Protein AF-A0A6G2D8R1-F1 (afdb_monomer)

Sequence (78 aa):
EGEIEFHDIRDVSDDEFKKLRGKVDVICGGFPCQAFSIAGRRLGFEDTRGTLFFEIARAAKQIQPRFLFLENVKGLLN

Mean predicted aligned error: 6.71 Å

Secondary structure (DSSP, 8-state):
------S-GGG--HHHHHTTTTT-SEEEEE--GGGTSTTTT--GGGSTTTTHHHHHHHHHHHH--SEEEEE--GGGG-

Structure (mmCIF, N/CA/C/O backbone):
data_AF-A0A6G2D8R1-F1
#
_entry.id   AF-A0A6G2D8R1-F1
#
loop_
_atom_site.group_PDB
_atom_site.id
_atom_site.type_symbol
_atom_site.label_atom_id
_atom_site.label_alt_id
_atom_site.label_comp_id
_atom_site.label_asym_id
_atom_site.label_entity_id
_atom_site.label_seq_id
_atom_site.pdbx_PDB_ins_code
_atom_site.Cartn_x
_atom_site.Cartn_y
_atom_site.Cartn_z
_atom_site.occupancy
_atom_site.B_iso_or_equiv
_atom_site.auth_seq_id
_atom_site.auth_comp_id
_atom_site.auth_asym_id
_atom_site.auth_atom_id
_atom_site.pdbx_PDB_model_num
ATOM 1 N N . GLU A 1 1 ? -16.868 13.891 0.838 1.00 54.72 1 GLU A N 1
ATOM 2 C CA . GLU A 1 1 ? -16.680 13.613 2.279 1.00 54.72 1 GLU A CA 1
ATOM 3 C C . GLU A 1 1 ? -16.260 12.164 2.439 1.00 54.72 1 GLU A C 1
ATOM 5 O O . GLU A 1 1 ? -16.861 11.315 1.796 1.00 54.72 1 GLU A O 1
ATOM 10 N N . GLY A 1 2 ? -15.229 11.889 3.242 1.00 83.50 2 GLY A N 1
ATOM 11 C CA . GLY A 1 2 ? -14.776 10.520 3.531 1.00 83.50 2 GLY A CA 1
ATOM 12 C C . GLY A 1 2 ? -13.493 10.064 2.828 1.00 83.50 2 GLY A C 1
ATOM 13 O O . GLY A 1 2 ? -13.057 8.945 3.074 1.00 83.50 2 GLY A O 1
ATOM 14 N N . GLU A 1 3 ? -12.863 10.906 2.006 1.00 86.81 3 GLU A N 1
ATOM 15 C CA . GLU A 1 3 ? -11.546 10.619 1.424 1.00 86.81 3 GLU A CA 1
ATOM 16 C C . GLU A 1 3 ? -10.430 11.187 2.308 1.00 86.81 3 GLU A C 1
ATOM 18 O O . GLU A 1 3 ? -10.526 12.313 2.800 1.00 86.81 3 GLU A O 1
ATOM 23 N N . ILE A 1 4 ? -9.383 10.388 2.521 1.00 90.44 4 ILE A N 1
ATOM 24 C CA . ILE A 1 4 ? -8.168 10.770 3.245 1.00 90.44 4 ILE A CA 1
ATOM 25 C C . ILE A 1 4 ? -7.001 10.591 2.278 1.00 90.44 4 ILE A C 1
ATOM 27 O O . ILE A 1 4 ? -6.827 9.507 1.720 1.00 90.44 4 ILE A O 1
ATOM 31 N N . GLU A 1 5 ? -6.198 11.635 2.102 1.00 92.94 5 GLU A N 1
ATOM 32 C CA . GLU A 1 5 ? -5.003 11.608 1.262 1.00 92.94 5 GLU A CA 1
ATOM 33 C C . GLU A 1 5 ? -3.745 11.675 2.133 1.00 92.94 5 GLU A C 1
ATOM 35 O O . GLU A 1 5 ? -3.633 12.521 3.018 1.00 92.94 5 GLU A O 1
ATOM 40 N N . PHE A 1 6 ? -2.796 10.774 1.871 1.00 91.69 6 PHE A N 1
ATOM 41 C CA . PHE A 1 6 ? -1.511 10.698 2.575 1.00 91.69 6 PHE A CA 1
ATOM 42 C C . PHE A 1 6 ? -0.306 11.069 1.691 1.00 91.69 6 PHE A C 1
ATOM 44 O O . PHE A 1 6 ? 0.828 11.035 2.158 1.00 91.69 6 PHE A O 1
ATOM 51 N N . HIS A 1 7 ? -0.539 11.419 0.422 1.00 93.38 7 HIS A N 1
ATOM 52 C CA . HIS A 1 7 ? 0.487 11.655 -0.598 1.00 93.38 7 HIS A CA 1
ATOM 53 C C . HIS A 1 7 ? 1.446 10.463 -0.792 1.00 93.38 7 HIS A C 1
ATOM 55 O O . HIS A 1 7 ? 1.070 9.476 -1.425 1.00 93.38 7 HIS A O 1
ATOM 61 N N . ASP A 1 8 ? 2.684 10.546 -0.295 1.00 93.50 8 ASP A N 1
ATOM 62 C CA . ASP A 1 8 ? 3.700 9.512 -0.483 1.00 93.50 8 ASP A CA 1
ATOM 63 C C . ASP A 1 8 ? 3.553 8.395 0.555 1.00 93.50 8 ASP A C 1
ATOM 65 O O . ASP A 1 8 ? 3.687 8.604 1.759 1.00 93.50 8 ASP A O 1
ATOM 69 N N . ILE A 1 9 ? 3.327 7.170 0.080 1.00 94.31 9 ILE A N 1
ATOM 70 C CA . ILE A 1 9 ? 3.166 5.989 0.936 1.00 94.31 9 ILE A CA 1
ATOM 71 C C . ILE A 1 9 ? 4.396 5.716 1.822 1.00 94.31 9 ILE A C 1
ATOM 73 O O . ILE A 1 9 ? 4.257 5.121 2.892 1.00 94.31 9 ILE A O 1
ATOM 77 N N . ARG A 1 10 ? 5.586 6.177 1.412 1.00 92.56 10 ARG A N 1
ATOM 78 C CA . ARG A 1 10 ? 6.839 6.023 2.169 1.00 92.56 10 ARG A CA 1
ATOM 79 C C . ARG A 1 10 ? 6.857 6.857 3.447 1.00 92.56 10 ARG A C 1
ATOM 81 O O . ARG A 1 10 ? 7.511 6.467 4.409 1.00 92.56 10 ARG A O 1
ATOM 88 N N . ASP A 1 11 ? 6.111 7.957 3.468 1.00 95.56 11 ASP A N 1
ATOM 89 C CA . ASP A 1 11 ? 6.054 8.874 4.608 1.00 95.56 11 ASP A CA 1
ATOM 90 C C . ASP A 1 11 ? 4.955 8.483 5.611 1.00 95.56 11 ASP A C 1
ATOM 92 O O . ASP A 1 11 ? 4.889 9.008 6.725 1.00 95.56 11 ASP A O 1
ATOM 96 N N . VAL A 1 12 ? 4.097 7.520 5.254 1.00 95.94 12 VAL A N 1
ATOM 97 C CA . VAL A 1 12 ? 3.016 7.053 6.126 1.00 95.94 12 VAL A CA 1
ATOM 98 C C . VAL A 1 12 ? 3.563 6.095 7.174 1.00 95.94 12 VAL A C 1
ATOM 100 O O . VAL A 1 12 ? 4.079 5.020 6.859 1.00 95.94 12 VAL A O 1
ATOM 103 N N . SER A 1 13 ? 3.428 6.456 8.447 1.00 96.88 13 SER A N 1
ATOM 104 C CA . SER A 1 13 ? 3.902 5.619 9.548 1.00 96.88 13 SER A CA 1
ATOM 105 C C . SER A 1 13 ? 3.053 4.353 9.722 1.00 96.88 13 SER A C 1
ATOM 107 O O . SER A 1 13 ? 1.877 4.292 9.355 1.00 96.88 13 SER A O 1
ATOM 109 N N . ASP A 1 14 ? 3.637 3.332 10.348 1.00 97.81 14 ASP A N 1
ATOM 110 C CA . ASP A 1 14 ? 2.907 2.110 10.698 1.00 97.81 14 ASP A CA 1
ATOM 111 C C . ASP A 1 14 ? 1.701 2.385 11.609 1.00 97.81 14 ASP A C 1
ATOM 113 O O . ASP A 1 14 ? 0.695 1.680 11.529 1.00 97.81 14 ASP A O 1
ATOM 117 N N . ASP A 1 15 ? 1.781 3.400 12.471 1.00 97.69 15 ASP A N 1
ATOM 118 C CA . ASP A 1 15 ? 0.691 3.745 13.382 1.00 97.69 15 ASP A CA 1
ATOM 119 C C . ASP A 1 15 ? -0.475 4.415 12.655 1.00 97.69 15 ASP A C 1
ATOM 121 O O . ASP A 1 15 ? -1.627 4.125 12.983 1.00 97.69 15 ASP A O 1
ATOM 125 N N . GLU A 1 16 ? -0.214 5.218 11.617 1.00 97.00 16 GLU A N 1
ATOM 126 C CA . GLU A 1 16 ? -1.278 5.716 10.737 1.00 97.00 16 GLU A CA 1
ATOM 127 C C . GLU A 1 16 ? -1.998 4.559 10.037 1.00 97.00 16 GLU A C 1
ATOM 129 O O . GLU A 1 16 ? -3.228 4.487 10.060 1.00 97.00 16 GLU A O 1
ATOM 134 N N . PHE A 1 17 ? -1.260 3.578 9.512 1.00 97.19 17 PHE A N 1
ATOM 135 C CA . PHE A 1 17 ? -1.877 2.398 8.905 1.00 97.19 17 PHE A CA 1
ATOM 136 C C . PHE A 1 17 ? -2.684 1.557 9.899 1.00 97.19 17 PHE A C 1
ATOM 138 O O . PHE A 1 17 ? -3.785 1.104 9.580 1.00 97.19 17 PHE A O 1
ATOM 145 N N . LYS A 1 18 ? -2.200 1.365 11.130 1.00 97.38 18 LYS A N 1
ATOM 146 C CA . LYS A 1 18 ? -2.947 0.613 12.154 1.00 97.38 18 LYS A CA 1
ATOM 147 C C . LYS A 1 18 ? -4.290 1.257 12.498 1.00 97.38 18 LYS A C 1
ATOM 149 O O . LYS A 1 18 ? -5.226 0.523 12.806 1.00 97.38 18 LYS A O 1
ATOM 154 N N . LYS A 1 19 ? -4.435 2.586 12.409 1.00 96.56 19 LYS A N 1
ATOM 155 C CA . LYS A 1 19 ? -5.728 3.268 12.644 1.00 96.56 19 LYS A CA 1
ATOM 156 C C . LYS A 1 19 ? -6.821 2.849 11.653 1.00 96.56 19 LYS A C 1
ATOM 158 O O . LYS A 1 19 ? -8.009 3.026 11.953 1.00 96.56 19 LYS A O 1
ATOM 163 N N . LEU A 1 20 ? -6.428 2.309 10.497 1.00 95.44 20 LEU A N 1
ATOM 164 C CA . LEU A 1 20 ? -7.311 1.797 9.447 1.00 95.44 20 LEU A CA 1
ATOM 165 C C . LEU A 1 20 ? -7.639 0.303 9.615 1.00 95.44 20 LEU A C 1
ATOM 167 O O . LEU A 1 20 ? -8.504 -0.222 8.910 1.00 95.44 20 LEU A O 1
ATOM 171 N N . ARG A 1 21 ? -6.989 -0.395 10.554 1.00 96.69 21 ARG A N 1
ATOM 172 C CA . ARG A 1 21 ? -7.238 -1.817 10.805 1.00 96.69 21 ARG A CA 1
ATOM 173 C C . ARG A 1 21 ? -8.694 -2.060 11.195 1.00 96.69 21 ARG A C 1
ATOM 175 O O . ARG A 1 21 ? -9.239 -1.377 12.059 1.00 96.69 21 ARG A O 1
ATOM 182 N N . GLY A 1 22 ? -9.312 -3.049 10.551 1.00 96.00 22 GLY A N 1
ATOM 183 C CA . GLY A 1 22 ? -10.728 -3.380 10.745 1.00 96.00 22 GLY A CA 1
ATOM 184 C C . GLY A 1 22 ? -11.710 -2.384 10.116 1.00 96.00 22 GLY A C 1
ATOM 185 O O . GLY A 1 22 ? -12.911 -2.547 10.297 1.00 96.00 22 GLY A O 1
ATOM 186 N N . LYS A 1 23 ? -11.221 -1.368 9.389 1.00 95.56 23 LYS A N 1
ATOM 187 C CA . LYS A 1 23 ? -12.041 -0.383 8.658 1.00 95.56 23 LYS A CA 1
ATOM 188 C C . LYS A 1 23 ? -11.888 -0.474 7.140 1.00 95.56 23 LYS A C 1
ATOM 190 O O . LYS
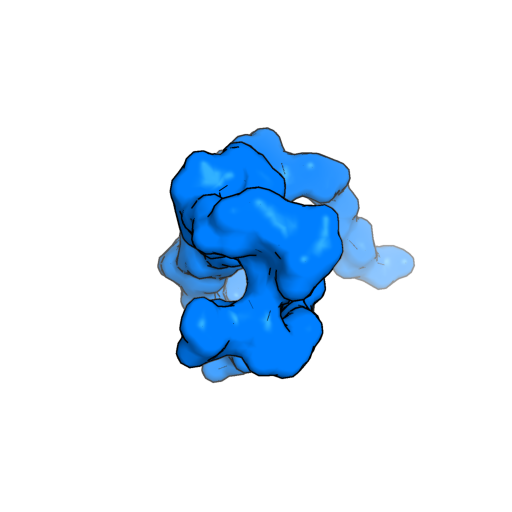 A 1 23 ? -12.659 0.144 6.418 1.00 95.56 23 LYS A O 1
ATOM 195 N N . VAL A 1 24 ? -10.876 -1.199 6.664 1.00 96.44 24 VAL A N 1
ATOM 196 C CA . VAL A 1 24 ? -10.559 -1.348 5.240 1.00 96.44 24 VAL A CA 1
ATOM 197 C C . VAL A 1 24 ? -10.782 -2.797 4.831 1.00 96.44 24 VAL A C 1
ATOM 199 O O . VAL A 1 24 ? -10.078 -3.693 5.296 1.00 96.44 24 VAL A O 1
ATOM 202 N N . ASP A 1 25 ? -11.737 -3.028 3.935 1.00 97.75 25 ASP A N 1
ATOM 203 C CA . ASP A 1 25 ? -11.986 -4.356 3.369 1.00 97.75 25 ASP A CA 1
ATOM 204 C C . ASP A 1 25 ? -11.015 -4.702 2.231 1.00 97.75 25 ASP A C 1
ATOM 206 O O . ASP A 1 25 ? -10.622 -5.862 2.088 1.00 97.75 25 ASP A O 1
══════
**WHAT YOU ARE ASKED TO DO:** A verbatim transcription is needed of the lines above, starting at the line with "ATOM 32 C CA" and ending at the line with "ATOM 77 N N", both included, and of nothing else.

**COMPLETED EXERCISE:**
ATOM 32 C CA . GLU A 1 5 ? -5.003 11.608 1.262 1.00 92.94 5 GLU A CA 1
ATOM 33 C C . GLU A 1 5 ? -3.745 11.675 2.133 1.00 92.94 5 GLU A C 1
ATOM 35 O O . GLU A 1 5 ? -3.633 12.521 3.018 1.00 92.94 5 GLU A O 1
ATOM 40 N N . PHE A 1 6 ? -2.796 10.774 1.871 1.00 91.69 6 PHE A N 1
ATOM 41 C CA . PHE A 1 6 ? -1.511 10.698 2.575 1.00 91.69 6 PHE A CA 1
ATOM 42 C C . PHE A 1 6 ? -0.306 11.069 1.691 1.00 91.69 6 PHE A C 1
ATOM 44 O O . PHE A 1 6 ? 0.828 11.035 2.158 1.00 91.69 6 PHE A O 1
ATOM 51 N N . HIS A 1 7 ? -0.539 11.419 0.422 1.00 93.38 7 HIS A N 1
ATOM 52 C CA . HIS A 1 7 ? 0.487 11.655 -0.598 1.00 93.38 7 HIS A CA 1
ATOM 53 C C . HIS A 1 7 ? 1.446 10.463 -0.792 1.00 93.38 7 HIS A C 1
ATOM 55 O O . HIS A 1 7 ? 1.070 9.476 -1.425 1.00 93.38 7 HIS A O 1
ATOM 61 N N . ASP A 1 8 ? 2.684 10.546 -0.295 1.00 93.50 8 ASP A N 1
ATOM 62 C CA . ASP A 1 8 ? 3.700 9.512 -0.483 1.00 93.50 8 ASP A CA 1
ATOM 63 C C . ASP A 1 8 ? 3.553 8.395 0.555 1.00 93.50 8 ASP A C 1
ATOM 65 O O . ASP A 1 8 ? 3.687 8.604 1.759 1.00 93.50 8 ASP A O 1
ATOM 69 N N . ILE A 1 9 ? 3.327 7.170 0.080 1.00 94.31 9 ILE A N 1
ATOM 70 C CA . ILE A 1 9 ? 3.166 5.989 0.936 1.00 94.31 9 ILE A CA 1
ATOM 71 C C . ILE A 1 9 ? 4.396 5.716 1.822 1.00 94.31 9 ILE A C 1
ATOM 73 O O . ILE A 1 9 ? 4.257 5.121 2.892 1.00 94.31 9 ILE A O 1
ATOM 77 N N . ARG A 1 10 ? 5.586 6.177 1.412 1.00 92.56 10 ARG A N 1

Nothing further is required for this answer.